══ The input

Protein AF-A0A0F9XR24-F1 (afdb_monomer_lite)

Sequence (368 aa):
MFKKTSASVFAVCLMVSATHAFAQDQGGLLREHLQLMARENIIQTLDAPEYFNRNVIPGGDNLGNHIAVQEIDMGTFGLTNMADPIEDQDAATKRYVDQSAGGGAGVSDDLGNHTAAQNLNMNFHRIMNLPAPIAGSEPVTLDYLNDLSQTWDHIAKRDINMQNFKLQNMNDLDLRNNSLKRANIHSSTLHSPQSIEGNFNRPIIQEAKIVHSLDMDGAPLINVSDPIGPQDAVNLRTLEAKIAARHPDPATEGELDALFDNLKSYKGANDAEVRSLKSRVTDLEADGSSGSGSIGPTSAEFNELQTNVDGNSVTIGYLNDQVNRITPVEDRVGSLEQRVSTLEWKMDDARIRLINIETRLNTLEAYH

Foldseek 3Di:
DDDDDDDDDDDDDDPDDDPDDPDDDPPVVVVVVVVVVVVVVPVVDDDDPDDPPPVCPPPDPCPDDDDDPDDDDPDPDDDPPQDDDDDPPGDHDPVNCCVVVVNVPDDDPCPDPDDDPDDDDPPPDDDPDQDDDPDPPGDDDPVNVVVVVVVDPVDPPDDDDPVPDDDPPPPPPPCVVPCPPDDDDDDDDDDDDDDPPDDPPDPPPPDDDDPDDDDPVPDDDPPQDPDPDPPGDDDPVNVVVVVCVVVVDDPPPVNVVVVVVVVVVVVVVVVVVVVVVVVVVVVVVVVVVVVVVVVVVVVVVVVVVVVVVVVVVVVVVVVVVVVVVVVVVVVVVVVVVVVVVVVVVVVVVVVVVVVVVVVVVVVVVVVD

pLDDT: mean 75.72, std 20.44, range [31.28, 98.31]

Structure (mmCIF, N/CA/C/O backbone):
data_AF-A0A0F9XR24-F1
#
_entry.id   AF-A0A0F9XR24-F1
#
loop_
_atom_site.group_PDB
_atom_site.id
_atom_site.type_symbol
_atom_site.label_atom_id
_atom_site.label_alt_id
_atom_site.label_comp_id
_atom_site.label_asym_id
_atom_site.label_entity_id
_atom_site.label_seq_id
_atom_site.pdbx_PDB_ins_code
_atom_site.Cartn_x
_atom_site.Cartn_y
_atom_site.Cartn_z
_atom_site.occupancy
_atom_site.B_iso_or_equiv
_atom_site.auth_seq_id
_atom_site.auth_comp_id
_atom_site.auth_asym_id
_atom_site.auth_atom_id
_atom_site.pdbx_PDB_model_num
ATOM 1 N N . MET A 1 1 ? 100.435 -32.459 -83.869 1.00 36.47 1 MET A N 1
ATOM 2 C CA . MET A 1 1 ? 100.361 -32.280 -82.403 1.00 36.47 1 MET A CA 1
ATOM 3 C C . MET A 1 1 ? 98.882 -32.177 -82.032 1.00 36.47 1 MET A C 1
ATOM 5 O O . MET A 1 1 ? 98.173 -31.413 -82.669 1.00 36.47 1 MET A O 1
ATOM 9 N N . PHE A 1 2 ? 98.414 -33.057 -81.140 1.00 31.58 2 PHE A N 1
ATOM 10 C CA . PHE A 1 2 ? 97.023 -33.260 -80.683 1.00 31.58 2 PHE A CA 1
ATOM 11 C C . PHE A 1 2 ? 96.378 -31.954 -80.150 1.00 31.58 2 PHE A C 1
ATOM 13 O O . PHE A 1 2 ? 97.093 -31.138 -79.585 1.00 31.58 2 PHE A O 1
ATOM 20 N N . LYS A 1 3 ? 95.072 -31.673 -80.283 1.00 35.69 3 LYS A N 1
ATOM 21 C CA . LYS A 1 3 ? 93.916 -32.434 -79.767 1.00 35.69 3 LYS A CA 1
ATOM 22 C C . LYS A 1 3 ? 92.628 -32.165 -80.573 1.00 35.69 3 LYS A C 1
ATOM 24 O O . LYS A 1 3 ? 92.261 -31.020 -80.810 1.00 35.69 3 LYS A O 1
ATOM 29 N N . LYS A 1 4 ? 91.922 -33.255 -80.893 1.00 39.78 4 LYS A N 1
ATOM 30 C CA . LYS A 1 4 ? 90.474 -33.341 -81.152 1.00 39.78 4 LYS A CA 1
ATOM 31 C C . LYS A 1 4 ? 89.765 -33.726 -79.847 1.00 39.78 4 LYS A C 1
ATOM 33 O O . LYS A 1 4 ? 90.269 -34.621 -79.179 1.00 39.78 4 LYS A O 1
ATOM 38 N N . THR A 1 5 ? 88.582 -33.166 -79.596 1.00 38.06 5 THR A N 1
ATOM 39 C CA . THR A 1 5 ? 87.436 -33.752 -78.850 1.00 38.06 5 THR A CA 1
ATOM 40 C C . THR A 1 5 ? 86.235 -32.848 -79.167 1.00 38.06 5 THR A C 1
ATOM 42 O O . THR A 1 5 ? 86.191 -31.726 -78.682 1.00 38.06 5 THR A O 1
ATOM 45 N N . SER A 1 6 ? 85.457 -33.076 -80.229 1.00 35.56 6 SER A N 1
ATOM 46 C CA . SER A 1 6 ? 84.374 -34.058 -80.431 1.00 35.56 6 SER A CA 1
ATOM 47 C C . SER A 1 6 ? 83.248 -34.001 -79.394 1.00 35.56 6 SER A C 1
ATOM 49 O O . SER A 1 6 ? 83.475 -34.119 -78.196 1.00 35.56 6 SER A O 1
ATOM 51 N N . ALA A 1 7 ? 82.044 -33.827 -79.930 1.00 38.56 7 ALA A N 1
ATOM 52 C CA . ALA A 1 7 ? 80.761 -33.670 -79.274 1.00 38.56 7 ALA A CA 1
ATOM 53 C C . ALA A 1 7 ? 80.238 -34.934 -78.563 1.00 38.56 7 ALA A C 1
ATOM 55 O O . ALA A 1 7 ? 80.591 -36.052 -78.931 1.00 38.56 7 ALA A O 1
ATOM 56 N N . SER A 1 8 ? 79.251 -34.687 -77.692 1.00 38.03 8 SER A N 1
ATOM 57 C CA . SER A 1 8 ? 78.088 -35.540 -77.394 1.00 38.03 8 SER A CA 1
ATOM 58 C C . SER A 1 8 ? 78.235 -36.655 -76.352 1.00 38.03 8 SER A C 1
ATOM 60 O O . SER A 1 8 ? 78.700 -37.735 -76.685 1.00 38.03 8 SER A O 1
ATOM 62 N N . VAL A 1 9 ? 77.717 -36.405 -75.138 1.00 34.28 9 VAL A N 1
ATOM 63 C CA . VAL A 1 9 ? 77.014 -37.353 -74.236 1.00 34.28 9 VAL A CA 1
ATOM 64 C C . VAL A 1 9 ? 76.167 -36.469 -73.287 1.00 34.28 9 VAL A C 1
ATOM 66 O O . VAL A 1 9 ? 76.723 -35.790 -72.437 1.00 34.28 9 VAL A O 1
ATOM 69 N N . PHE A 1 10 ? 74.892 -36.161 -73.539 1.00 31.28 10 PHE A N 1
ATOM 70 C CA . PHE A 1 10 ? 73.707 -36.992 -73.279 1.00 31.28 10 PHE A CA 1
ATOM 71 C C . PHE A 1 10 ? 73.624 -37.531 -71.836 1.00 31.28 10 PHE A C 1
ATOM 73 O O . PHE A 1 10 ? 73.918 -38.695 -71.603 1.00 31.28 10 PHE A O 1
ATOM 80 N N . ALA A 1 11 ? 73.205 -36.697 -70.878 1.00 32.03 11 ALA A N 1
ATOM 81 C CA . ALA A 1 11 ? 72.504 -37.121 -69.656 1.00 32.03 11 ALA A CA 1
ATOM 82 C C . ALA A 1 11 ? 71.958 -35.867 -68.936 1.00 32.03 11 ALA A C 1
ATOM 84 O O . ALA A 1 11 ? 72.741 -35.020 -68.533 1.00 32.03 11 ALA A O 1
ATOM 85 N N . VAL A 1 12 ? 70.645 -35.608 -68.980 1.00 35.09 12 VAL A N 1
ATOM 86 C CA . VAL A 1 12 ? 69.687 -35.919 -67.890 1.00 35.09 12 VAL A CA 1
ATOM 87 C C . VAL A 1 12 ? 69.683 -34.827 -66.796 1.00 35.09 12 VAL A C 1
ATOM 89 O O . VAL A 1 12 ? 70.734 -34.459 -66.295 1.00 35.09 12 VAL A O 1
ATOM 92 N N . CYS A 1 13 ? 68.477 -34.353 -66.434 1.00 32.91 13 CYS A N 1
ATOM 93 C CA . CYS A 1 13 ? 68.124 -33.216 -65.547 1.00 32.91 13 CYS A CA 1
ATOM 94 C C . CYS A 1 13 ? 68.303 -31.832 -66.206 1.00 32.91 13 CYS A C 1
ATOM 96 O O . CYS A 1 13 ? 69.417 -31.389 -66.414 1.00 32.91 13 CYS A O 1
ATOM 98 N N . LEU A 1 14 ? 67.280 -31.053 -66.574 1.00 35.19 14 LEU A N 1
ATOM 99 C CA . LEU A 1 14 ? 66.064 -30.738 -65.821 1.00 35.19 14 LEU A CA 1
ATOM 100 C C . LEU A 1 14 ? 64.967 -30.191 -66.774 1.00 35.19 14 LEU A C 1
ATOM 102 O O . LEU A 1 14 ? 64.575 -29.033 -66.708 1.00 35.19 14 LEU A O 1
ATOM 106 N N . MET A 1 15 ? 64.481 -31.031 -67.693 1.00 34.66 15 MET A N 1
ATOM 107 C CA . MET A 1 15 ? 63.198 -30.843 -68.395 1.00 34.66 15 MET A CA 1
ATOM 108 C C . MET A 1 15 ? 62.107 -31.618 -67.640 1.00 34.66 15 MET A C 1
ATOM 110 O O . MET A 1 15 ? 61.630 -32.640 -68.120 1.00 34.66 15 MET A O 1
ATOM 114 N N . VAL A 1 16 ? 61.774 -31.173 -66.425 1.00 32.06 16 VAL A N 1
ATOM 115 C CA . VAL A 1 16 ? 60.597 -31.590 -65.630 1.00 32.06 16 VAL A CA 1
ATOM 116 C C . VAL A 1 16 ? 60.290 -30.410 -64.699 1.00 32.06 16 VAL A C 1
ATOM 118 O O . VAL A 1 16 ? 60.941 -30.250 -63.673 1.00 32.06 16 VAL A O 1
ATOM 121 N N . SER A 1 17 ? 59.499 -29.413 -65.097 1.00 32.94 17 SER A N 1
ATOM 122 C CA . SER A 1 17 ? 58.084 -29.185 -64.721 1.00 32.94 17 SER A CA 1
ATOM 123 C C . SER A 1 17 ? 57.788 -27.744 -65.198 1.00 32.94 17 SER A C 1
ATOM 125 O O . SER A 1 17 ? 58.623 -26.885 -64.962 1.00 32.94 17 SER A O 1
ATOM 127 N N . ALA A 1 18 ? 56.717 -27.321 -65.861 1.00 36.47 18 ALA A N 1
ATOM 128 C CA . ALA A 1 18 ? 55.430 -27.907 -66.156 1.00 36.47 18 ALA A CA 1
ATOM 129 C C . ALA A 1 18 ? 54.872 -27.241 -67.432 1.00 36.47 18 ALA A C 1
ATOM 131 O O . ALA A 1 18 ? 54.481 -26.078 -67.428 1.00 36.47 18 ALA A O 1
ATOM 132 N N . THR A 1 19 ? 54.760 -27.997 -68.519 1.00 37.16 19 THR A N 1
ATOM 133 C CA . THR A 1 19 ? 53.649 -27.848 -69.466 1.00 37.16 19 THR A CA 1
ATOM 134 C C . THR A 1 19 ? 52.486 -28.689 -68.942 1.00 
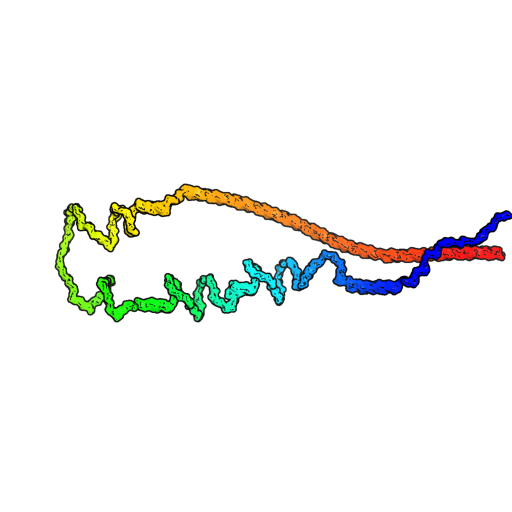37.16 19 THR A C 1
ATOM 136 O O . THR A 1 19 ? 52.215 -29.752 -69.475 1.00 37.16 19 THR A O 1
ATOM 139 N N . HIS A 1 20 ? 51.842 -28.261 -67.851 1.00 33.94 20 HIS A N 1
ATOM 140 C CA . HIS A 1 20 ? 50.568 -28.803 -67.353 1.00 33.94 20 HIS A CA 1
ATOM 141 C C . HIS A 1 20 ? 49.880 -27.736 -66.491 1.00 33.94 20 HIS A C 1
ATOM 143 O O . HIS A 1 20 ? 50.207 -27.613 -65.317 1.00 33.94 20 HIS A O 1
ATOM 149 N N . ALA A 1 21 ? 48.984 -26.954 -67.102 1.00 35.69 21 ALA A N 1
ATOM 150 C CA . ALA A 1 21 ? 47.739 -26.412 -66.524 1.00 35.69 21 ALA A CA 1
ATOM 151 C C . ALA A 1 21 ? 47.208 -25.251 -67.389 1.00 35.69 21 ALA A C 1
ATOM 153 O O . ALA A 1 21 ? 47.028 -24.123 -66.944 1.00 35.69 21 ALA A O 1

════

*What is required:*
Reproduce the entries above exactly, but only the lines between the line holding "ATOM 53 C C" and the line holding "ATOM 98 N N", inclusive.

*Exercise answer:*
ATOM 53 C C . ALA A 1 7 ? 80.238 -34.934 -78.563 1.00 38.56 7 ALA A C 1
ATOM 55 O O . ALA A 1 7 ? 80.591 -36.052 -78.931 1.00 38.56 7 ALA A O 1
ATOM 56 N N . SER A 1 8 ? 79.251 -34.687 -77.692 1.00 38.03 8 SER A N 1
ATOM 57 C CA . SER A 1 8 ? 78.088 -35.540 -77.394 1.00 38.03 8 SER A CA 1
ATOM 58 C C . SER A 1 8 ? 78.235 -36.655 -76.352 1.00 38.03 8 SER A C 1
ATOM 60 O O . SER A 1 8 ? 78.700 -37.735 -76.685 1.00 38.03 8 SER A O 1
ATOM 62 N N . VAL A 1 9 ? 77.717 -36.405 -75.138 1.00 34.28 9 VAL A N 1
ATOM 63 C CA . VAL A 1 9 ? 77.014 -37.353 -74.236 1.00 34.28 9 VAL A CA 1
ATOM 64 C C . VAL A 1 9 ? 76.167 -36.469 -73.287 1.00 34.28 9 VAL A C 1
ATOM 66 O O . VAL A 1 9 ? 76.723 -35.790 -72.437 1.00 34.28 9 VAL A O 1
ATOM 69 N N . PHE A 1 10 ? 74.892 -36.161 -73.539 1.00 31.28 10 PHE A N 1
ATOM 70 C CA . PHE A 1 10 ? 73.707 -36.992 -73.279 1.00 31.28 10 PHE A CA 1
ATOM 71 C C . PHE A 1 10 ? 73.624 -37.531 -71.836 1.00 31.28 10 PHE A C 1
ATOM 73 O O . PHE A 1 10 ? 73.918 -38.695 -71.603 1.00 31.28 10 PHE A O 1
ATOM 80 N N . ALA A 1 11 ? 73.205 -36.697 -70.878 1.00 32.03 11 ALA A N 1
ATOM 81 C CA . ALA A 1 11 ? 72.504 -37.121 -69.656 1.00 32.03 11 ALA A CA 1
ATOM 82 C C . ALA A 1 11 ? 71.958 -35.867 -68.936 1.00 32.03 11 ALA A C 1
ATOM 84 O O . ALA A 1 11 ? 72.741 -35.020 -68.533 1.00 32.03 11 ALA A O 1
ATOM 85 N N . VAL A 1 12 ? 70.645 -35.608 -68.980 1.00 35.09 12 VAL A N 1
ATOM 86 C CA . VAL A 1 12 ? 69.687 -35.919 -67.890 1.00 35.09 12 VAL A CA 1
ATOM 87 C C . VAL A 1 12 ? 69.683 -34.827 -66.796 1.00 35.09 12 VAL A C 1
ATOM 89 O O . VAL A 1 12 ? 70.734 -34.459 -66.295 1.00 35.09 12 VAL A O 1
ATOM 92 N N . CYS A 1 13 ? 68.477 -34.353 -66.434 1.00 32.91 13 CYS A N 1
ATOM 93 C CA . CYS A 1 13 ? 68.124 -33.216 -65.547 1.00 32.91 13 CYS A CA 1
ATOM 94 C C . CYS A 1 13 ? 68.303 -31.832 -66.206 1.00 32.91 13 CYS A C 1
ATOM 96 O O . CYS A 1 13 ? 69.417 -31.389 -66.414 1.00 32.91 13 CYS A O 1
ATOM 98 N N . LEU A 1 14 ? 67.280 -31.053 -66.574 1.00 35.19 14 LEU A N 1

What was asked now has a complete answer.